The Cash Passports are pre-loaded travel cards. There is no bank account involved. You put a set amount of money in the account and spend it anywhere that accepts Mastercard. (The cards look just like credit cards and have the Mastercard logo on them.)
If you lose the card, call Travelex and it will stop withdrawals on that card and issue you a new one. Traveling with someone else? You can have a second card for them with access to the same shared pool of money, so that both of you stick to your joint travel budget.
You can use the card to pay for hotel stays, restaurant meals, or purchases at stores—without any fee.
You can also withdraw euros from ATMs that operate on the Mastercard, Maestro, and Cirrus systems. (Travelex says its Cash Passports are on so many ATM networks that it has never heard of anyone being unable to withdraw cash from an ATM in western Europe.) As usual, the ATM you use may charge a fee of about a couple of dollars. Plus Travelex will charge a fee €1.75 or £1.25 per ATM withdrawal, but no percentage-based fees.
On the plus side, you don't pay conversion fees (remember the 3 percent fee we talked about above?) or a transaction fee (that's either flat like $15 or a percentage, like about 1 percent). You skip those.
On the downside, there is a different, pesky fee to worry about—but we'll tell you now how to avoid it. You see, if you don't have "activity" on your card within 12 months, Travelex will charge you an inactivity fee (roughly between $3 and $4 a month). But you can avoid this fee by topping off the card—for free—with a little more cash every 12 months.
A card costs $10 to buy from a Travelex retail location. (Some banks also sell the card and they may charge a small purchase fee, too.)
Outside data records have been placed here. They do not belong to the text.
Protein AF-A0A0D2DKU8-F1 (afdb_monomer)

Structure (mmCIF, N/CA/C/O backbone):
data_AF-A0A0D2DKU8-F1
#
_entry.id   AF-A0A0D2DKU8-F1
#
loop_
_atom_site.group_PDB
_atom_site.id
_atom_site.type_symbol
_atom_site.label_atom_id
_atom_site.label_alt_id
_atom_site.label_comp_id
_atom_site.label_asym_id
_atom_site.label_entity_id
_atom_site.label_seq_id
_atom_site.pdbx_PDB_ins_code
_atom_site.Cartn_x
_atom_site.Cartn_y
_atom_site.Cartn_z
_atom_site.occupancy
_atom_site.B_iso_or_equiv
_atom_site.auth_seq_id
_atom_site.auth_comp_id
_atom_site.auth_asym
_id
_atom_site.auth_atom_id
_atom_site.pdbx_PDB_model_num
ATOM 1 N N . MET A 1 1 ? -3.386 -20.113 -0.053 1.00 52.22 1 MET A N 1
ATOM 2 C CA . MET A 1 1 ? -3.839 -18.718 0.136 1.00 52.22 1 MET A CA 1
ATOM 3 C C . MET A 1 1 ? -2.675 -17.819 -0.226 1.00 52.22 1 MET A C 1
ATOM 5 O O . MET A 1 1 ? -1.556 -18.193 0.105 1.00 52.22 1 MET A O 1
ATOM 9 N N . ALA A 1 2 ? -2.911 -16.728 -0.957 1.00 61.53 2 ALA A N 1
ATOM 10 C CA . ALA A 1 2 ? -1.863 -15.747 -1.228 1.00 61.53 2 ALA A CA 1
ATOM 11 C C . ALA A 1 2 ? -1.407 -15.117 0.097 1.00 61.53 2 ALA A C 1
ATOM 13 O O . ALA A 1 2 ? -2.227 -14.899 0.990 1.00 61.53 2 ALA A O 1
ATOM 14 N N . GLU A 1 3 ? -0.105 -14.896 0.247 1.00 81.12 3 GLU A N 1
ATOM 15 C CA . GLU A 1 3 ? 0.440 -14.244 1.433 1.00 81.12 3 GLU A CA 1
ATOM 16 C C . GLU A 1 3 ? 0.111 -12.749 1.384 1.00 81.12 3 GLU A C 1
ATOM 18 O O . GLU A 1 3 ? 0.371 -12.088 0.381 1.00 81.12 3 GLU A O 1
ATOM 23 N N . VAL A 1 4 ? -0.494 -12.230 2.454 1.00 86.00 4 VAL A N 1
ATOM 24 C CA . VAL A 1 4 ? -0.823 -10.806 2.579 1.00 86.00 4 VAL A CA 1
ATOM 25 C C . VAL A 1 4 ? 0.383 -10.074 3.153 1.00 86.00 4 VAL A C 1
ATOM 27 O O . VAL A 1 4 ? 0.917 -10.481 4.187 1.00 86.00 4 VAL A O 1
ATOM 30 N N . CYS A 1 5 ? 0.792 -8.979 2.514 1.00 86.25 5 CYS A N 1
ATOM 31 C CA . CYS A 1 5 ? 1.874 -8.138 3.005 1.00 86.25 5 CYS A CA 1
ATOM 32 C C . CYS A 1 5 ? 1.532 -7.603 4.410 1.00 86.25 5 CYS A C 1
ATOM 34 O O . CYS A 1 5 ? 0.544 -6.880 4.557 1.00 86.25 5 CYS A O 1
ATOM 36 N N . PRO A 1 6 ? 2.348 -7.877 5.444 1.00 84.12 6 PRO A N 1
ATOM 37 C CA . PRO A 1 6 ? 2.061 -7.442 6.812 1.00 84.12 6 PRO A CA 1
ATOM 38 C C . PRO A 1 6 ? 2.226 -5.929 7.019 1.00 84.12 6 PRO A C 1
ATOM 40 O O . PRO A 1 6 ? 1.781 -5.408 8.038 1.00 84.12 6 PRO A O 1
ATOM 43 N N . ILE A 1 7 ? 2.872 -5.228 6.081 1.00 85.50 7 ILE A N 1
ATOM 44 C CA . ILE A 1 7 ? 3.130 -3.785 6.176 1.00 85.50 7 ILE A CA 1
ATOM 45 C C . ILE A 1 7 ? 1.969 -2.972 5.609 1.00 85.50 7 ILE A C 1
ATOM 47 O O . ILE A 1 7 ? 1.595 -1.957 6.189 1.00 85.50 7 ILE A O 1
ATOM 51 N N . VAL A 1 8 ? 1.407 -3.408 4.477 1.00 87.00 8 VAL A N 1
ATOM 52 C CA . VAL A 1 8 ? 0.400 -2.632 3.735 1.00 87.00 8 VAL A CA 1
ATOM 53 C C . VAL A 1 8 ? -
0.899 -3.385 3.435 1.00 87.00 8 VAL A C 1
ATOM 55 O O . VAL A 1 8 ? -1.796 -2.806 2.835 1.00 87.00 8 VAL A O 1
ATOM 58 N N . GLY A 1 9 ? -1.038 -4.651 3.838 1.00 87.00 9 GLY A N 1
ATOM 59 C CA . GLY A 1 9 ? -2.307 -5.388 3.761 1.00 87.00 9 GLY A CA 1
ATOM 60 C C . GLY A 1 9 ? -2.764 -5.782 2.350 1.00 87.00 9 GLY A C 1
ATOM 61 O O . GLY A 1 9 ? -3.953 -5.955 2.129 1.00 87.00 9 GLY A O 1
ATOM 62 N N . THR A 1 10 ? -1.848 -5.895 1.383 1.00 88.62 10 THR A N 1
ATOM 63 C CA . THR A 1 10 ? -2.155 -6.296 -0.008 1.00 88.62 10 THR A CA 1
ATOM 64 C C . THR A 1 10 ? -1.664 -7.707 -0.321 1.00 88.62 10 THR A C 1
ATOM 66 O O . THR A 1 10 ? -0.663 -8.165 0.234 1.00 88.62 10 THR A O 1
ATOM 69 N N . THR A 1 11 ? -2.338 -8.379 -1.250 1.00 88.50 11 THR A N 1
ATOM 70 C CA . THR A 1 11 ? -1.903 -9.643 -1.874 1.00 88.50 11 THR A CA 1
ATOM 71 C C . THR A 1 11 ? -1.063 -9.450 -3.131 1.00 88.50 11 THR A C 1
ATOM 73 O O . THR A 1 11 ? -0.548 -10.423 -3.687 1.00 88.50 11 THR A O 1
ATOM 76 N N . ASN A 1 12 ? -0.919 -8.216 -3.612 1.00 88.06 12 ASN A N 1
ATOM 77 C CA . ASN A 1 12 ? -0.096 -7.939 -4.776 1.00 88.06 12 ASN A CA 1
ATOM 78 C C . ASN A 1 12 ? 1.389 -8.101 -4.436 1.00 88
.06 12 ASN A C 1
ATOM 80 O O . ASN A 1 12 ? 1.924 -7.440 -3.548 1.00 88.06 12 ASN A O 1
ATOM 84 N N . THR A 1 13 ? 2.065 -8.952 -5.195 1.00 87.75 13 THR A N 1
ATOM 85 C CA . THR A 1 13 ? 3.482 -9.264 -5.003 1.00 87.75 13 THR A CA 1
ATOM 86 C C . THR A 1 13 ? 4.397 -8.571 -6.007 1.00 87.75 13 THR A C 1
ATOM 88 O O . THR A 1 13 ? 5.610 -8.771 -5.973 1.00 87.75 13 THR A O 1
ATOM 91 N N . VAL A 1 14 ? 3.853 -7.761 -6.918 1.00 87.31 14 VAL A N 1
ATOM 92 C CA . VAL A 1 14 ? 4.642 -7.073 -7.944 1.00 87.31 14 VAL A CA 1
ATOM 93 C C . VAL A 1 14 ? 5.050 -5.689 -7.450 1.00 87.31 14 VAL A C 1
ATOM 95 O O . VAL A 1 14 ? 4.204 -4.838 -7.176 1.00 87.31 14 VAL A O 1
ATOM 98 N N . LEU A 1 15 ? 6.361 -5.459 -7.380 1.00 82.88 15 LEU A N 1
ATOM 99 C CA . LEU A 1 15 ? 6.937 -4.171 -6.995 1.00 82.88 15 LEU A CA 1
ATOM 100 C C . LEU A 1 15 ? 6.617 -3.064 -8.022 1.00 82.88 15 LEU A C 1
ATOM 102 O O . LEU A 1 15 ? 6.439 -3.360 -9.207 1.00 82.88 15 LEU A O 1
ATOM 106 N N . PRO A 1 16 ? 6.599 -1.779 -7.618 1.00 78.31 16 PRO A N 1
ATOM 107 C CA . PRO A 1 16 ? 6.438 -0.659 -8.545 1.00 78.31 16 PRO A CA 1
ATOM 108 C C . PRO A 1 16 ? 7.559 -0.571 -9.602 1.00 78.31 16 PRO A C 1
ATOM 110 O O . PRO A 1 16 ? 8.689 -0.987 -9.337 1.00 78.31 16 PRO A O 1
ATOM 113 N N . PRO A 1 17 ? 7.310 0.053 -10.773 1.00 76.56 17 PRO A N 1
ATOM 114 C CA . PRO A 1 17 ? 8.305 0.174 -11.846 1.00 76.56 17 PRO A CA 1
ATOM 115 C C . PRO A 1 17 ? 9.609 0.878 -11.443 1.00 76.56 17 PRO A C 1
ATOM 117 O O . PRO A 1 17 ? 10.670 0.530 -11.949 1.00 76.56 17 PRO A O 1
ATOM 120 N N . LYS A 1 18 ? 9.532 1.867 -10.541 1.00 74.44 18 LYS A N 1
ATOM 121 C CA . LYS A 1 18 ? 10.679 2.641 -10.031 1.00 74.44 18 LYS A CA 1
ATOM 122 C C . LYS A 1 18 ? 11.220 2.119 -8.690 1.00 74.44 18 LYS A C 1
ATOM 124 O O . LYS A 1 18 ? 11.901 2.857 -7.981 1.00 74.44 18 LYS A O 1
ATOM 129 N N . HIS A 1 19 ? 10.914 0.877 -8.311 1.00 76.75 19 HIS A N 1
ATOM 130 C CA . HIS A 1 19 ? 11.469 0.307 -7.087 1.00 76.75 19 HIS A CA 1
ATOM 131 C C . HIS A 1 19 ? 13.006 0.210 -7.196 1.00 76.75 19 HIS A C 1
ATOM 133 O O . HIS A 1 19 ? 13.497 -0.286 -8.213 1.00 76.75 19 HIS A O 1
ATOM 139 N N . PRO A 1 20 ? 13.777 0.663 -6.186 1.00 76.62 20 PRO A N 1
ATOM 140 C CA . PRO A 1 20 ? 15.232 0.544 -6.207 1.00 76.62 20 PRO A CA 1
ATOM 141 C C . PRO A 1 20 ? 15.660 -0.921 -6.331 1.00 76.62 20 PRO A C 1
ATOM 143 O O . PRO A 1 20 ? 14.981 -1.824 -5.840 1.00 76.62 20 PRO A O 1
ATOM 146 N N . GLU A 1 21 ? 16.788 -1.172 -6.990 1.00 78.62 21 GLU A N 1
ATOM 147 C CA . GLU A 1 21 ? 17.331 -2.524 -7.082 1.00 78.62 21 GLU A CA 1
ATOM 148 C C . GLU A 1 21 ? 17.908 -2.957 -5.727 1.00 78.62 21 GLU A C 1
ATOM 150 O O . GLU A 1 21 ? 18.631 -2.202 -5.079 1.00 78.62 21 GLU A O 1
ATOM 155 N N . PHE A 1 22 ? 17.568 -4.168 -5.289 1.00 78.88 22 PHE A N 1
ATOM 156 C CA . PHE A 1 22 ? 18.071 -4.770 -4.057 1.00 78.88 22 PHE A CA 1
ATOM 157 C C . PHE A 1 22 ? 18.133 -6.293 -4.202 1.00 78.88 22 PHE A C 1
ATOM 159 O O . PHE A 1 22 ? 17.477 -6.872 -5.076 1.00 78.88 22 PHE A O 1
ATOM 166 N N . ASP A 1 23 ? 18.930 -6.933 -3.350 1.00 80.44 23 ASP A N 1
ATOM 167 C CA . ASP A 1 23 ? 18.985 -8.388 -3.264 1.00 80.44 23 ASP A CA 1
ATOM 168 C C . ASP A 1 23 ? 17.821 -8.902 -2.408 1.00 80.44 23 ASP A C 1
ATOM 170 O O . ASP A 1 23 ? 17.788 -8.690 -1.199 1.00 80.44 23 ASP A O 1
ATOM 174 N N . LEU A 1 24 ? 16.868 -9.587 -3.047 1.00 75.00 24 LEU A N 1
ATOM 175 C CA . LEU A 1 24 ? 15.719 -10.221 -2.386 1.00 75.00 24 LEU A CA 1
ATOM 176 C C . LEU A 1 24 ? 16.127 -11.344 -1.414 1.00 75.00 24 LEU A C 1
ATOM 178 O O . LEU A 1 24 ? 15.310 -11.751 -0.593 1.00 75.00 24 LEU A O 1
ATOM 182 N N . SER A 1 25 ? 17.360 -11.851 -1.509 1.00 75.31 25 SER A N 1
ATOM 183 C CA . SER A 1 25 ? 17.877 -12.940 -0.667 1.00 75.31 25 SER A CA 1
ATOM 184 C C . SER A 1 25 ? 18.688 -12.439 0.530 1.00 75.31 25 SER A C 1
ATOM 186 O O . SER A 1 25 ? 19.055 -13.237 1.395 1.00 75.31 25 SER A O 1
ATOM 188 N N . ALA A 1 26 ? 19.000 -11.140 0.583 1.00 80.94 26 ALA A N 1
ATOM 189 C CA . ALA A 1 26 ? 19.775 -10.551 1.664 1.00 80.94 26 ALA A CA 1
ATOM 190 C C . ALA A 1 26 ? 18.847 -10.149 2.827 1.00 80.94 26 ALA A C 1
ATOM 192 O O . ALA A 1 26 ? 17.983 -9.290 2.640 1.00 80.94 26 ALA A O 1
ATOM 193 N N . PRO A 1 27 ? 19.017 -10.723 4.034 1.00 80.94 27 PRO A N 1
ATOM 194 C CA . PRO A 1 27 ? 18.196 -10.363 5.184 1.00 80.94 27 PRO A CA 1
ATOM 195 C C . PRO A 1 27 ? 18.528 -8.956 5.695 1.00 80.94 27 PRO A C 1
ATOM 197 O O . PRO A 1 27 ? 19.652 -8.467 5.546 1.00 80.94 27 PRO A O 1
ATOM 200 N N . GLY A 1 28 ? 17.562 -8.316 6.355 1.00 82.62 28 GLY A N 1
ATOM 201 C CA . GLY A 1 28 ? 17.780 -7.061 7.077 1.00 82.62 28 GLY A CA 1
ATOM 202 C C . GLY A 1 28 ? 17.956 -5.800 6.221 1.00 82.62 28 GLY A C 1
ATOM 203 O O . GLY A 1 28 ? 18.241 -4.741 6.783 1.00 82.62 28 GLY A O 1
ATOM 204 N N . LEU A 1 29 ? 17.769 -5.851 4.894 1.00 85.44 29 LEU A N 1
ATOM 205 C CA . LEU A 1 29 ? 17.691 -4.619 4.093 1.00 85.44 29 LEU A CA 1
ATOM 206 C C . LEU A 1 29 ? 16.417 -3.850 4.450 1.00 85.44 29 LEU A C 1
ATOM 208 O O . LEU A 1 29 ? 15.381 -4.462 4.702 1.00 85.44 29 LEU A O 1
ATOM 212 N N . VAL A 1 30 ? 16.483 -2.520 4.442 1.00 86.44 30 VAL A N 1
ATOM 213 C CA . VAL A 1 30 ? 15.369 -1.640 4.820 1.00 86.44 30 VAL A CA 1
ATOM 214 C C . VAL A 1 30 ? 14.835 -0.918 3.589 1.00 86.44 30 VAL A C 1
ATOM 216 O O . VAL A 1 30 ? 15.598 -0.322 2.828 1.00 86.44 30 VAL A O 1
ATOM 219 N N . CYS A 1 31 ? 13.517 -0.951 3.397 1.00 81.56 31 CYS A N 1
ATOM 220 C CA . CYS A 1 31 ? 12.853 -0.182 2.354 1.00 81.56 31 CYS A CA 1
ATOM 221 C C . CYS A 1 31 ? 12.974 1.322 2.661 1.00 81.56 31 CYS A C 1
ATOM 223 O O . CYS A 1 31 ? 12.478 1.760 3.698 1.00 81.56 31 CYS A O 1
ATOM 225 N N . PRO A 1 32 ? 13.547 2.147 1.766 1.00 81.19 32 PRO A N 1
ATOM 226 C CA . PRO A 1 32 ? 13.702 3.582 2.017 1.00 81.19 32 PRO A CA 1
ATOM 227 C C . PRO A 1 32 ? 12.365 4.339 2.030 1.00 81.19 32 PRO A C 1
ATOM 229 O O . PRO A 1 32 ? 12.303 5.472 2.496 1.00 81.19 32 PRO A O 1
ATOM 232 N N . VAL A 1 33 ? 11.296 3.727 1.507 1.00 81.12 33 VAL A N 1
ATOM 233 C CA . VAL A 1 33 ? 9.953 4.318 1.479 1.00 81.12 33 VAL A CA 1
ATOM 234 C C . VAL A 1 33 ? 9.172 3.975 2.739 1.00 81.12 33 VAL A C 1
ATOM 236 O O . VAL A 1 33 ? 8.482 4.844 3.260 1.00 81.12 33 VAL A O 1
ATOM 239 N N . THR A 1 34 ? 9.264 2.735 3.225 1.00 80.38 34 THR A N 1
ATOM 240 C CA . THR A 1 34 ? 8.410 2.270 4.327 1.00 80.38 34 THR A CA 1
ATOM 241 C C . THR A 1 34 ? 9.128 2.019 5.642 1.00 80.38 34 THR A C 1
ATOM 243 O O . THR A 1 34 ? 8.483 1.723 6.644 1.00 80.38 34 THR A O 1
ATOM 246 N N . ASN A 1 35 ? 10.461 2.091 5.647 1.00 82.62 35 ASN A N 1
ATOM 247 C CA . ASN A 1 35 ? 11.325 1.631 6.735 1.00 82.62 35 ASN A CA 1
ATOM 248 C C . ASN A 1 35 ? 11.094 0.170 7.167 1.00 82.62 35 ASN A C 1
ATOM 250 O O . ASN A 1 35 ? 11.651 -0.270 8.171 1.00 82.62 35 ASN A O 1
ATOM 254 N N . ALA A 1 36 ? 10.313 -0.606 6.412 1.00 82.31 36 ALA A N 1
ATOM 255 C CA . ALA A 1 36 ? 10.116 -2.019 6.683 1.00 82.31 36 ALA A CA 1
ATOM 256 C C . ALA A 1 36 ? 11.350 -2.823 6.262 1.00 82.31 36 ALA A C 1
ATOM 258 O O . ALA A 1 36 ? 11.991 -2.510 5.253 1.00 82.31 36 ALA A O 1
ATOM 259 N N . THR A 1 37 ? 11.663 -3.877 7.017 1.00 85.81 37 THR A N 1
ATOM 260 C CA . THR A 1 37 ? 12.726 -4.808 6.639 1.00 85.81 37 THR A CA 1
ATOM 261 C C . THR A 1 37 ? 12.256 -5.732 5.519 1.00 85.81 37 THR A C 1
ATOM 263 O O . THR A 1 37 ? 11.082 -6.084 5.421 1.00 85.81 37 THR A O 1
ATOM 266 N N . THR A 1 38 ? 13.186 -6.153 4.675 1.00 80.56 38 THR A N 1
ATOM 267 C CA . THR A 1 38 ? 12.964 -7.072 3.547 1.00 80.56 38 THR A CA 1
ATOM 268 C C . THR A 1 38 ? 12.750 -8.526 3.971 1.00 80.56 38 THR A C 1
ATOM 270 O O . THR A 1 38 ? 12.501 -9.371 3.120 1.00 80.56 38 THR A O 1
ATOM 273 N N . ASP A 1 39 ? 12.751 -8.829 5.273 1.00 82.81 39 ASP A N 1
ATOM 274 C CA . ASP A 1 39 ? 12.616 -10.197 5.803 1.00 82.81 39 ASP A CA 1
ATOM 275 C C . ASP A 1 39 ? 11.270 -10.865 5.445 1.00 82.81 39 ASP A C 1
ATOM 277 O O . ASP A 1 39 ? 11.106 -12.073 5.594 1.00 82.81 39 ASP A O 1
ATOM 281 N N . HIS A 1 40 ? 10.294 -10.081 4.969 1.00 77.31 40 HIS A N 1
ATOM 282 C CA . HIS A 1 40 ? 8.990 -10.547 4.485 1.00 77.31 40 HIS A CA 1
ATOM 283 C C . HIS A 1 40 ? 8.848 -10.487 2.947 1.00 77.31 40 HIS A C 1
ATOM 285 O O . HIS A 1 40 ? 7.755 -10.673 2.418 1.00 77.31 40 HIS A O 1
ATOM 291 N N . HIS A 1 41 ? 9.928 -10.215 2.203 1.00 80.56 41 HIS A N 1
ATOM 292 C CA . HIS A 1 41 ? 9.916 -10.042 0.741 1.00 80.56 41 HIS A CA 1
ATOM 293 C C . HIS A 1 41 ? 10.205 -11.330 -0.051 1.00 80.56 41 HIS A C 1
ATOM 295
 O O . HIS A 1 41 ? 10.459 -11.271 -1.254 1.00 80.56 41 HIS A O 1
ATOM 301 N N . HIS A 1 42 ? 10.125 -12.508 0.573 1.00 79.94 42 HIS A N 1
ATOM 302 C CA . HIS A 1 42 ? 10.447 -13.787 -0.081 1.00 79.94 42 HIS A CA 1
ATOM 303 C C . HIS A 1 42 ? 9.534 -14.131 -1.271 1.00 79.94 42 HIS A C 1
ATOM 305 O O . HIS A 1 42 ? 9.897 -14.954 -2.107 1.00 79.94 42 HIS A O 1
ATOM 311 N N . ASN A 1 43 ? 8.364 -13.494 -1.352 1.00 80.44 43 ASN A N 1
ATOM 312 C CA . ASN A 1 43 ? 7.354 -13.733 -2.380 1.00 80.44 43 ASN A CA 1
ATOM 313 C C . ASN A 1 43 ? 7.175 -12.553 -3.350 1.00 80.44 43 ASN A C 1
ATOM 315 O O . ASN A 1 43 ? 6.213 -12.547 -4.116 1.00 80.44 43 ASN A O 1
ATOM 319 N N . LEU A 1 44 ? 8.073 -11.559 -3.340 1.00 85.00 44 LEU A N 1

We mentioned above that banks mark up the cost of euros over the wholesale rate quoted on websites like xe.com—which are the rates used when money is transferred electronically between banks. Consumers pay a markup of about 7 percent on these rates when they withdraw money through an ATM. Travelex charges a similar markup over wholesale: It's approximately 5.5 to 6.5 percent. When you factor in the $10 fee for the card, buying a Travelex Cash Passport is a competitive option compared with buying euros from a bank or currency dealer.
Cash Passports are sold at more than 100 retail Travelex locations in the U.S. Please be sure to bring a photo ID to buy a card.
You may also buy it online, thought the process appears to be more complicated, plus you have to pay a shipping fee of $15.
For more info on how the Cash Passport works, call Travelex at 800/287-7362.
[Of course, like everything in finance and life, nothing's perfect. By putting all this money into cash, you are missing out on gains you could make by instead putting your wad of cash into an interest-bearing account. And who knows, maybe inflation is going to go through the roof.]
The fine print:
Please be aware that in Britain, you may have difficulty using the card (as well as standard debit and credit cards issued by major U.S. banks) at some pubs, gas stations, and convenience stores that require a card to have a "smart" microchip built into it (instead of a magnetic strip, which is what the Travelex Cash Passport card has) and a personal identification number (or P.I.N.). Executive vice president of Travelex Christopher Russell says, "We have projects under way to include Chip and P.I.N. within the coming 12 to 18 months." Note, major banks also have plans underway to update their credit cards.
Bonus material! While we're on the topic, could you open an account in a foreign currency in an online bank? The answer is, sadly, "not easily." You can't open an overseas bank account from the U.S., and you have to have an overseas bank account if you want to make ATM or bank withdrawals while you're traveling abroad. Of course, on your next trip overseas, you could open a bank account locally. (Call ahead to make sure you bring all the necessary personal financial documents.) That way, you could keep your money in euros (or other currencies) and withdraw it easily when you travel someday.